On 29 July 2023, the Spanish National Court issued a decision that provided clarification on the range of arm’s length pricing adjustments applicable.

In this case, Ferroli Spain, a Spanish manufacturer specializing in non-electric stoves, heaters, and domestic heating appliances, played a central role. Ferroli Spain is completely owned by an Italian company, Ferroli SpA, through a Luxembourg holding company. Additionally, Ferroli Spain holds full ownership of a Spanish subsidiary named Cointra Godesia, with which it has established a corporate tax group for tax-related purposes.

During the fiscal years 2010 and 2011, the tax group disclosed a negative profit margin on sales concerning dealings with related entities. Nevertheless, in its transfer pricing report, the profit level indicator, measured as the return on sales, fell within the range of 3% to 6.8% when using the selected transactional net margin method. When the tax authority conducted an audit for that fiscal year, they acknowledged the range provided in the transfer pricing report. They subsequently boosted the group’s profit by approximately EUR 1.16 million, relying on the median margin of 4.6%. This decision was subsequently challenged through an appeal process.

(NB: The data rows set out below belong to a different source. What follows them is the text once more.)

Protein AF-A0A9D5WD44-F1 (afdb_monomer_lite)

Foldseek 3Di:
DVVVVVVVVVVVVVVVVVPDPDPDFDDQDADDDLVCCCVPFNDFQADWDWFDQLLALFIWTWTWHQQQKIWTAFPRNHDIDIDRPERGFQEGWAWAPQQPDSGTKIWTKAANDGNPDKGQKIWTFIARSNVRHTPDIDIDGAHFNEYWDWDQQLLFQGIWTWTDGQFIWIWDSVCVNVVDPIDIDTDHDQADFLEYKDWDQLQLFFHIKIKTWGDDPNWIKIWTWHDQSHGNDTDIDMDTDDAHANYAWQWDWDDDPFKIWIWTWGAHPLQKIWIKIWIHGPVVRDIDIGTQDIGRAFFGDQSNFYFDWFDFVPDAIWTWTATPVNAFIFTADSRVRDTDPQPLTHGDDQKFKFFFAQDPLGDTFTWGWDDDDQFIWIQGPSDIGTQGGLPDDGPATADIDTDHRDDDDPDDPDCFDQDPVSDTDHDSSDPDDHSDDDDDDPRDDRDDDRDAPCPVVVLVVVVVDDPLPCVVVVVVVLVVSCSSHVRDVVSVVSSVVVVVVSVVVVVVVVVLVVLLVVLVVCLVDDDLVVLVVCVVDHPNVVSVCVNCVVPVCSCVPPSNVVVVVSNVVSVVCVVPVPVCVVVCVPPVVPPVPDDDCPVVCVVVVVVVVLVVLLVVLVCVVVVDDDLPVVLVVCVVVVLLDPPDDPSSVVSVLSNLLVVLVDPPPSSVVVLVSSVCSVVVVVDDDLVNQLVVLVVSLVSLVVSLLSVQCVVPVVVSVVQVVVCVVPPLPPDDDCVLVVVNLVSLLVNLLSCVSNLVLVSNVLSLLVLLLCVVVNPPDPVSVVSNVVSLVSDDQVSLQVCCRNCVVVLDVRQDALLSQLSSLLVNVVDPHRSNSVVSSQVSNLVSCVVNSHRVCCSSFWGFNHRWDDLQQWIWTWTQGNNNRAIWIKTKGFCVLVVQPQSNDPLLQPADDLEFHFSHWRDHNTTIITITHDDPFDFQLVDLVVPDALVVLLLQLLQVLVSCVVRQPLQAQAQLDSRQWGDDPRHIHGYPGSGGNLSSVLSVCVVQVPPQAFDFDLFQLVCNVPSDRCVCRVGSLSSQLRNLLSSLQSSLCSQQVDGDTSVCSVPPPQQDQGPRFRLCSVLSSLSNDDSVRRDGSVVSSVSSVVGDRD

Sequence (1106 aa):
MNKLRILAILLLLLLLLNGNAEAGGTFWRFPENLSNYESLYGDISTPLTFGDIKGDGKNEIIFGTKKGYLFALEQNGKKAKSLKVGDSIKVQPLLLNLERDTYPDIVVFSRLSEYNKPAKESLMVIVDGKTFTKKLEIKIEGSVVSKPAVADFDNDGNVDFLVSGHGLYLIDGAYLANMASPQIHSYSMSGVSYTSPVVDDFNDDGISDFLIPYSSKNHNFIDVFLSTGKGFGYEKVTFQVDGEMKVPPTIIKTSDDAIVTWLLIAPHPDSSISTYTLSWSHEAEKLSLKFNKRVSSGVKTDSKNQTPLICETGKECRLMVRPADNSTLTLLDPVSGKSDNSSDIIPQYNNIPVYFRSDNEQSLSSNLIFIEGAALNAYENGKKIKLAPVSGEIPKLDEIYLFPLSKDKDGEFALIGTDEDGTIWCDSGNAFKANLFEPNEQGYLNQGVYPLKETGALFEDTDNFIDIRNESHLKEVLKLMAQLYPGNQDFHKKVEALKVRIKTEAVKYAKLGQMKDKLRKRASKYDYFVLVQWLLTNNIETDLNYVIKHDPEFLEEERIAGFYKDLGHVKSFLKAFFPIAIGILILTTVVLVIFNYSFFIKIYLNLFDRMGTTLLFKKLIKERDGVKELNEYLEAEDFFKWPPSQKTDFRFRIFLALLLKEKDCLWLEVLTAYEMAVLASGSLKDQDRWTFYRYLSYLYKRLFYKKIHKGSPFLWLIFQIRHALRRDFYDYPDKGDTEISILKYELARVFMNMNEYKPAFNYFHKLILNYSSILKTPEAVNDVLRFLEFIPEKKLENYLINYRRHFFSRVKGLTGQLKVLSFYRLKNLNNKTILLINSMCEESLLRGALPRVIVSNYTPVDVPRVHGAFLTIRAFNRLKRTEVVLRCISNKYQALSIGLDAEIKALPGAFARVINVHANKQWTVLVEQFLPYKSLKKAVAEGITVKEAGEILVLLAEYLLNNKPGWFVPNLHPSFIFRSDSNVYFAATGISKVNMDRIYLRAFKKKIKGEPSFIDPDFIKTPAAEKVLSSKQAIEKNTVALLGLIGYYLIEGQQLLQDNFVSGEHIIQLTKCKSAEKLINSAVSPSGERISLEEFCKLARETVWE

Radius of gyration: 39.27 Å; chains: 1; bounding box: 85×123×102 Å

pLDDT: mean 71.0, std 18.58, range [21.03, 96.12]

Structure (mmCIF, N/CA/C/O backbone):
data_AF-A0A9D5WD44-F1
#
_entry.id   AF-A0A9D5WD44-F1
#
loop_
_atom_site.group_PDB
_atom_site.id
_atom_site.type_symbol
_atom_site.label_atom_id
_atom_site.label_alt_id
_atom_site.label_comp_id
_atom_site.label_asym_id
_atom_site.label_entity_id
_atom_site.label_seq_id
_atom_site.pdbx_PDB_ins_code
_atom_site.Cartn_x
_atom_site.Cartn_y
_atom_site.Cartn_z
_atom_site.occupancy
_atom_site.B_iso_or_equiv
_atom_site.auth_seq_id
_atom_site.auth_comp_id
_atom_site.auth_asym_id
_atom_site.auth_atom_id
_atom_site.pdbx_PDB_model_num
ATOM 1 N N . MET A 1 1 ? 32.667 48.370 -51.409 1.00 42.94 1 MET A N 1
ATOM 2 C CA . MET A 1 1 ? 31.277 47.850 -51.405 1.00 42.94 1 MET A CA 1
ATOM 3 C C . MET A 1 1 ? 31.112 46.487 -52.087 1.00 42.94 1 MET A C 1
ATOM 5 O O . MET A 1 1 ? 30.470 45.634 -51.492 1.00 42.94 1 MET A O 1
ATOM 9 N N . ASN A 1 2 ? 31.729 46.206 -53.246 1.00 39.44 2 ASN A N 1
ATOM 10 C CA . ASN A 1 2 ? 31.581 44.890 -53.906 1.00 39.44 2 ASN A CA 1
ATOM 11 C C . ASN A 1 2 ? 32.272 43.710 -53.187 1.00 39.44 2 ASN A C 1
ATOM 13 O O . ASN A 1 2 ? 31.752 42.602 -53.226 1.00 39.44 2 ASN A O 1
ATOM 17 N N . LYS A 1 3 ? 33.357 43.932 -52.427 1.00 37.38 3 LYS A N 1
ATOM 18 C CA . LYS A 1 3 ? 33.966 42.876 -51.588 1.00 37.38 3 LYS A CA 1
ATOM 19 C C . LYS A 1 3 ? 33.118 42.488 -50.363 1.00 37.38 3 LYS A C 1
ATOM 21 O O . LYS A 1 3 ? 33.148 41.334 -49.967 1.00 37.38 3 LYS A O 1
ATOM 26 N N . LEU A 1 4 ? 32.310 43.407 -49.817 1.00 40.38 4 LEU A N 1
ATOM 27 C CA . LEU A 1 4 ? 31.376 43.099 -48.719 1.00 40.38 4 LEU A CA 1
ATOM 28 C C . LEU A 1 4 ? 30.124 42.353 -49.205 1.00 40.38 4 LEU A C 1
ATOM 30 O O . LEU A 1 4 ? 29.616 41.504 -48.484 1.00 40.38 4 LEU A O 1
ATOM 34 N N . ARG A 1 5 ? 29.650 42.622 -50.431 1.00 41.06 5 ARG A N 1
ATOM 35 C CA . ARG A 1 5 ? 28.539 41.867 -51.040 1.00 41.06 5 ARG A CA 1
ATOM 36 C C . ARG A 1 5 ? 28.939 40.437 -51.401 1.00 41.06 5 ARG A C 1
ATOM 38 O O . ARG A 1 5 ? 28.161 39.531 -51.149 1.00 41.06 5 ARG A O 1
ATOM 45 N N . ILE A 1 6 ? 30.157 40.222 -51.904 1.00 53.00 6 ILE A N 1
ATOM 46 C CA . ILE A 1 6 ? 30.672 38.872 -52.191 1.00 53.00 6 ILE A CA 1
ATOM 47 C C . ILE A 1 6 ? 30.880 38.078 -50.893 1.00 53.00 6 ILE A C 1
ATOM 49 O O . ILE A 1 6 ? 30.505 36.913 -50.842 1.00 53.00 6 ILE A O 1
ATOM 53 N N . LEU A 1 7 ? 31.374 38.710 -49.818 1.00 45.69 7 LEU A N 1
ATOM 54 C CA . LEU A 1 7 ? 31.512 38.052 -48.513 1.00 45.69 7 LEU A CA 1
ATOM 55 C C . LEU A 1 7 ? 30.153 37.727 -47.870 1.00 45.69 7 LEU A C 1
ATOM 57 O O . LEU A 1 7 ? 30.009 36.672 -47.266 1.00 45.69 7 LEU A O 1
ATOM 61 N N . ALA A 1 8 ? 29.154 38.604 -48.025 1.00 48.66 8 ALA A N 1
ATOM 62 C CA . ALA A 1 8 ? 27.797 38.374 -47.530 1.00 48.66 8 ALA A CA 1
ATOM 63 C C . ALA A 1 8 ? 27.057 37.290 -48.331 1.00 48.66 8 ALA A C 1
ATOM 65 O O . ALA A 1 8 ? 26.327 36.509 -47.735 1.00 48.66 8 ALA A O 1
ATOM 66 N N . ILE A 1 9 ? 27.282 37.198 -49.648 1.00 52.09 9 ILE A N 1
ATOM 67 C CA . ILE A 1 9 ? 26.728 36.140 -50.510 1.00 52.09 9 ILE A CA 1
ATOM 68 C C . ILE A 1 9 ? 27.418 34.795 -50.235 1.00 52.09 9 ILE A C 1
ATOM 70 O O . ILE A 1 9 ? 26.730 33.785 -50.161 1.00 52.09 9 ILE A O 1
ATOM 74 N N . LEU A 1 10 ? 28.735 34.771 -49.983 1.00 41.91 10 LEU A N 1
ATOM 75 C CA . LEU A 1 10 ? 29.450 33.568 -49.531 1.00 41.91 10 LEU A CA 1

The group argued that the lower profit margin was due to extraordinary indirect costs and severance payments caused by the Spanish economic crisis in 2011. In contrast, the tax authority contended that the outcomes did not justify a deviation below the arm’s-length range and that the median remained acceptable given the wide range.

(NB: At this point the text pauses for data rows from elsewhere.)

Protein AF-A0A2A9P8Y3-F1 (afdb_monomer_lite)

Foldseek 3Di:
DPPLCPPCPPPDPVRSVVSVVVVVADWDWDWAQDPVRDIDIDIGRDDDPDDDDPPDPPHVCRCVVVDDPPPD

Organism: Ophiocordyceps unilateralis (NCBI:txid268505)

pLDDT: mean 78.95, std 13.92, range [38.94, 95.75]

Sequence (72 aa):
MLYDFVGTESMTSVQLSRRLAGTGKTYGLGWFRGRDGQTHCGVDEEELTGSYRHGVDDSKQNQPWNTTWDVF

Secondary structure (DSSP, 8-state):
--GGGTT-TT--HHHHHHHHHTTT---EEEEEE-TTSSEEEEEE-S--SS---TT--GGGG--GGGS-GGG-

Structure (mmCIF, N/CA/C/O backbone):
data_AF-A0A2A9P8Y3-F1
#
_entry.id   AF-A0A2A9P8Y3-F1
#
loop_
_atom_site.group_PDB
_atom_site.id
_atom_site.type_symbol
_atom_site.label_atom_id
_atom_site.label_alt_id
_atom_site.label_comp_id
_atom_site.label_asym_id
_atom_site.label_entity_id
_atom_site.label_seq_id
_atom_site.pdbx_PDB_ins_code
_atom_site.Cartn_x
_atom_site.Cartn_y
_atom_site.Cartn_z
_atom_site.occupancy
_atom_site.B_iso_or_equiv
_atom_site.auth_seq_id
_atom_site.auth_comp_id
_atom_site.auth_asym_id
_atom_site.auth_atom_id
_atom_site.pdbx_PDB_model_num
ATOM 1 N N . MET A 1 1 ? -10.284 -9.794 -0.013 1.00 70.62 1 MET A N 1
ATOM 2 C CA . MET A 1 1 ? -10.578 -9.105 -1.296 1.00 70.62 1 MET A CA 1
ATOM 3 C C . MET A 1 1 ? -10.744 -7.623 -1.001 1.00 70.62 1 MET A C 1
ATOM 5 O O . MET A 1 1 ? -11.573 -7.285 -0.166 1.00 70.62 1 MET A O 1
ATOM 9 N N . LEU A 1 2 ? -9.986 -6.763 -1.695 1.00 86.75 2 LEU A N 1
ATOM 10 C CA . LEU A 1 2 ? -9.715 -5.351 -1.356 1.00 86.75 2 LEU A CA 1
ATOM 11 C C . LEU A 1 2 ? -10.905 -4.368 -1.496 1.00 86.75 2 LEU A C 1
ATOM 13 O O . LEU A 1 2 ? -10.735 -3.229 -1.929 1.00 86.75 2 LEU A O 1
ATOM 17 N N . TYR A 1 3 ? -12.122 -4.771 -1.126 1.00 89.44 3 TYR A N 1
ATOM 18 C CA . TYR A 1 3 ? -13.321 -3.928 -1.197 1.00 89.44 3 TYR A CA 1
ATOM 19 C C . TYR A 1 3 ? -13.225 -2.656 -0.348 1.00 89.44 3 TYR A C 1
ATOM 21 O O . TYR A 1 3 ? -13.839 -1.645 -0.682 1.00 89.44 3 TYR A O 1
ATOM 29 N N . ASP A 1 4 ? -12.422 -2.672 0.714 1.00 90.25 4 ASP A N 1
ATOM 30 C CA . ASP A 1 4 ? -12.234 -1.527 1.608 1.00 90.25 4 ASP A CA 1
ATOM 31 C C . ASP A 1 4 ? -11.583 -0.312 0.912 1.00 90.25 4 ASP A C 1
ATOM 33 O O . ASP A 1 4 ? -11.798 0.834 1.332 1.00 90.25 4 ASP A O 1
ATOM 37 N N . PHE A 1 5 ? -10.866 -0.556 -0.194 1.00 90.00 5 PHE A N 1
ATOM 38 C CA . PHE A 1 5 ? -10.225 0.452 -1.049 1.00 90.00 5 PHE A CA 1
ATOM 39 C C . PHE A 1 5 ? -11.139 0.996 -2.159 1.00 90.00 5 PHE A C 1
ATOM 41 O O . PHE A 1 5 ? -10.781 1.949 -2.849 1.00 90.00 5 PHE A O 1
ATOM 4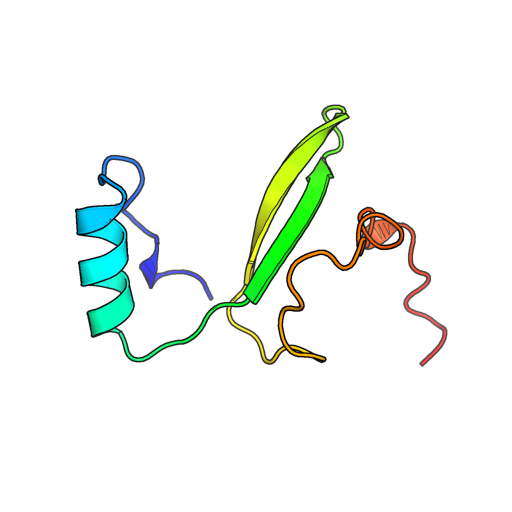8 N N . VAL A 1 6 ? -12.333 0.430 -2.357 1.00 91.69 6 VAL A N 1
ATOM 49 C CA . VAL A 1 6 ? -13.269 0.947 -3.365 1.00 91.69 6 VAL A CA 1
ATOM 50 C C . VAL A 1 6 ? -13.745 2.346 -2.960 1.00 91.69 6 VAL A C 1
ATOM 52 O O . VAL A 1 6 ? -14.218 2.554 -1.838 1.00 91.69 6 VAL A O 1
ATOM 55 N N . GLY A 1 7 ? -13.635 3.306 -3.885 1.00 93.12 7 GLY A N 1
ATOM 56 C CA . GLY A 1 7 ? -14.031 4.700 -3.669 1.00 93.12 7 GLY A CA 1
ATOM 57 C C . GLY A 1 7 ? -13.004 5.528 -2.894 1.00 93.12 7 GLY A C 1
ATOM 58 O O . GLY A 1 7 ? -13.351 6.585 -2.363 1.00 93.12 7 GLY A O 1
ATOM 59 N N . THR A 1 8 ? -11.763 5.047 -2.750 1.00 92.25 8 THR A N 1
ATOM 60 C CA . THR A 1 8 ? -10.697 5.787 -2.060 1.00 92.25 8 THR A CA 1
ATOM 61 C C . THR A 1 8 ? -9.725 6.496 -3.000 1.00 92.25 8 THR A C 1
ATOM 63 O O . THR A 1 8 ? -8.784 7.123 -2.525 1.00 92.25 8 THR A O 1
ATOM 66 N N . GLU A 1 9 ? -9.935 6.433 -4.317 1.00 92.75 9 GLU A N 1
ATOM 67 C CA . GLU A 1 9 ? -9.035 6.978 -5.347 1.00 92.75 9 GLU A CA 1
ATOM 68 C C . GLU A 1 9 ? -8.776 8.489 -5.232 1.00 92.75 9 GLU A C 1
ATOM 70 O O . GLU A 1 9 ? -7.736 8.973 -5.668 1.00 92.75 9 GLU A O 1
ATOM 75 N N . SER A 1 10 ? -9.700 9.232 -4.619 1.00 95.31 10 SER A N 1
ATOM 76 C CA . SER A 1 10 ? -9.597 10.681 -4.395 1.00 95.31 10 SER A CA 1
ATOM 77 C C . SER A 1 10 ? -9.229 11.062 -2.954 1.00 95.31 10 SER A C 1
ATOM 79 O O . SER A 1 10 ? -9.106 12.248 -2.640 1.00 95.31 10 SER A O 1
ATOM 81 N N . MET A 1 11 ? -9.066 10.084 -2.056 1.00 95.75 11 MET A N 1
ATOM 82 C CA . MET A 1 11 ? -8.789 10.348 -0.645 1.00 95.75 11 MET A CA 1
ATOM 83 C C . MET A 1 11 ? -7.334 10.757 -0.419 1.00 95.75 11 MET A C 1
ATOM 85 O O . MET A 1 11 ? -6.399 10.190 -0.979 1.00 95.75 11 MET A O 1
ATOM 89 N N . THR A 1 12 ? -7.131 11.702 0.497 1.00 95.06 12 THR A N 1
ATOM 90 C CA . THR A 1 12 ? -5.798 11.983 1.045 1.00 95.06 12 THR A CA 1
ATOM 91 C C . THR A 1 12 ? -5.309 10.814 1.902 1.00 95.06 12 THR A C 1
ATOM 93 O O . THR A 1 12 ? -6.108 10.042 2.440 1.00 95.06 12 THR A O 1
ATOM 96 N N . SER A 1 13 ? -3.996 10.727 2.121 1.00 89.62 13 SER A N 1
ATOM 97 C CA . SER A 1 13 ? -3.394 9.694 2.977 1.00 89.62 13 SER A CA 1
ATOM 98 C C . SER A 1 13 ? -3.999 9.658 4.386 1.00 89.62 13 SER A C 1
ATOM 100 O O . SER A 1 13 ? -4.233 8.586 4.932 1.00 89.62 13 SER A O 1
ATOM 102 N N . VAL A 1 14 ? -4.335 10.817 4.962 1.00 95.31 14 VAL A N 1
ATOM 103 C CA . VAL A 1 14 ? -4.973 10.906 6.286 1.00 95.31 14 VAL A CA 1
ATOM 104 C C . VAL A 1 14 ? -6.392 10.330 6.270 1.00 95.31 14 VAL A C 1
ATOM 106 O O . VAL A 1 14 ? -6.778 9.622 7.201 1.00 95.31 14 VAL A O 1
ATOM 109 N N . GLN A 1 15 ? -7.178 10.626 5.232 1.00 95.25 15 GLN A N 1
ATOM 110 C CA . GLN A 1 15 ? -8.539 10.099 5.089 1.00 95.25 15 GLN A CA 1
ATOM 111 C C . GLN A 1 15 ? -8.528 8.586 4.872 1.00 95.25 15 GLN A C 1
ATOM 113 O O . GLN A 1 15 ? -9.275 7.874 5.543 1.00 95.25 15 GLN A O 1
ATOM 118 N N . LEU A 1 16 ? -7.639 8.101 4.000 1.00 92.94 16 LEU A N 1
ATOM 119 C CA . LEU A 1 16 ? -7.472 6.677 3.734 1.00 92.94 16 LEU A CA 1
ATOM 120 C C . LEU A 1 16 ? -7.056 5.921 5.003 1.00 92.94 16 LEU A C 1
ATOM 122 O O . LEU A 1 16 ? -7.712 4.949 5.369 1.00 92.94 16 LEU A O 1
ATOM 126 N N . SER A 1 17 ? -6.049 6.412 5.733 1.00 90.75 17 SER A N 1
ATOM 127 C CA . SER A 1 17 ? -5.598 5.793 6.987 1.00 90.75 17 SER A CA 1
ATOM 128 C C . SER A 1 17 ? -6.711 5.701 8.029 1.00 90.75 17 SER A C 1
ATOM 130 O O . SER A 1 17 ? -6.864 4.667 8.673 1.00 90.75 17 SER A O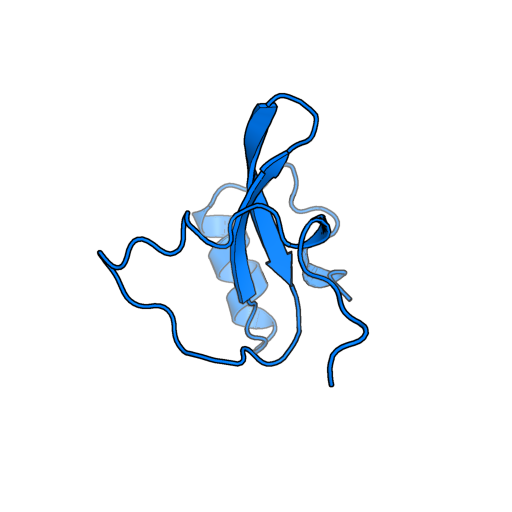 1
ATOM 132 N N . ARG A 1 18 ? -7.530 6.750 8.183 1.00 93.31 18 ARG A N 1
ATOM 133 C CA . ARG A 1 18 ? -8.675 6.726 9.111 1.00 93.31 18 ARG A CA 1
ATOM 134 C C . ARG A 1 18 ? -9.736 5.713 8.692 1.00 93.31 18 ARG A C 1
ATOM 136 O O . ARG A 1 18 ? -10.249 4.997 9.546 1.00 93.31 18 ARG A O 1
ATOM 143 N N . ARG A 1 19 ? -10.061 5.648 7.397 1.00 91.12 19 ARG A N 1
ATOM 144 C CA . ARG A 1 19 ? -11.035 4.690 6.858 1.00 91.12 19 ARG A CA 1
ATOM 145 C C . ARG A 1 19 ? -10.571 3.254 7.089 1.00 91.12 19 ARG A C 1
ATOM 147 O O . ARG A 1 19 ? -11.322 2.468 7.655 1.00 91.12 19 ARG A O 1
ATOM 154 N N . LEU A 1 20 ? -9.338 2.935 6.696 1.00 91.50 20 LEU A N 1
ATOM 155 C CA . LEU A 1 20 ? -8.793 1.582 6.813 1.00 91.50 20 LEU A CA 1
ATOM 156 C C . LEU A 1 20 ? -8.621 1.161 8.278 1.00 91.50 20 LEU A C 1
ATOM 158 O O . LEU A 1 20 ? -8.953 0.027 8.612 1.00 91.50 20 LEU A O 1
ATOM 162 N N . ALA A 1 21 ? -8.219 2.071 9.172 1.00 90.38 21 ALA A N 1
ATOM 163 C CA . ALA A 1 21 ? -8.147 1.788 10.609 1.00 90.38 21 ALA A CA 1
ATOM 164 C C . ALA A 1 21 ? -9.505 1.372 11.206 1.00 90.38 21 ALA A C 1
ATOM 166 O O . ALA A 1 21 ? -9.551 0.533 12.102 1.00 90.38 21 ALA A O 1
ATOM 167 N N . GLY A 1 22 ? -10.615 1.909 10.684 1.00 88.88 22 GLY A N 1
ATOM 168 C CA . GLY A 1 22 ? -11.967 1.543 11.113 1.00 88.88 22 GLY A CA 1
ATOM 169 C C . GLY A 1 22 ? -12.401 0.125 10.723 1.00 88.88 22 GLY A C 1
ATOM 170 O O . GLY A 1 22 ? -13.360 -0.385 11.293 1.00 88.88 22 GLY A O 1
ATOM 171 N N . THR A 1 23 ? -11.705 -0.524 9.784 1.00 89.94 23 THR A N 1
ATOM 172 C CA . THR A 1 23 ? -12.042 -1.888 9.332 1.00 89.94 23 THR A CA 1
ATOM 173 C C . THR A 1 23 ? -11.530 -2.975 10.278 1.00 89.94 23 THR A C 1
ATOM 175 O O . THR A 1 23 ? -12.008 -4.104 10.222 1.00 89.94 23 THR A O 1
ATOM 178 N N . GLY A 1 24 ? -10.546 -2.659 11.132 1.00 89.00 24 GLY A N 1
ATOM 179 C CA . GLY A 1 24 ? -9.862 -3.641 11.982 1.00 89.00 24 GLY A CA 1
ATOM 180 C C . GLY A 1 24 ? -9.005 -4.658 11.217 1.00 89.00 24 GLY A C 1
ATOM 181 O O . GLY A 1 24 ? -8.494 -5.597 11.824 1.00 89.00 24 GLY A O 1
ATOM 182 N N . LYS A 1 25 ? -8.844 -4.489 9.900 1.00 88.31 25 LYS A N 1
ATOM 183 C CA . LYS A 1 25 ? -8.061 -5.380 9.042 1.00 88.31 25 LYS A CA 1
ATOM 184 C C . LYS A 1 25 ? -6.596 -4.966 8.980 1.00 88.31 25 LYS A C 1
ATOM 186 O O . LYS A 1 25 ? -6.239 -3.816 9.241 1.00 88.31 25 LYS A O 1
ATOM 191 N N . THR A 1 26 ? -5.759 -5.913 8.571 1.00 86.25 26 THR A N 1
ATOM 192 C CA . THR A 1 26 ? -4.354 -5.671 8.229 1.00 86.25 26 THR A CA 1
ATOM 193 C C . THR A 1 26 ? -4.122 -6.036 6.772 1.00 86.25 26 THR A C 1
ATOM 195 O O . THR A 1 26 ? -4.830 -6.881 6.229 1.00 86.25 26 THR A O 1
ATOM 198 N N . TYR A 1 27 ? -3.167 -5.357 6.142 1.00 86.88 27 TYR A N 1
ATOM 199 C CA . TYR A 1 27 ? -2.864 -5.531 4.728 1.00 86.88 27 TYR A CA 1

In its ruling, the National High Court determined that although the tax authority’s transfer pricing adjustment was valid, the wide range does not automatically permit the tax authority to adopt the median figure. If the tax authority intends to employ the median, it must present a rationale for doing so, which it failed to do in this case. Consequently, the minimum percentage within the range that mean 3% should be employed as the arm’s length margin.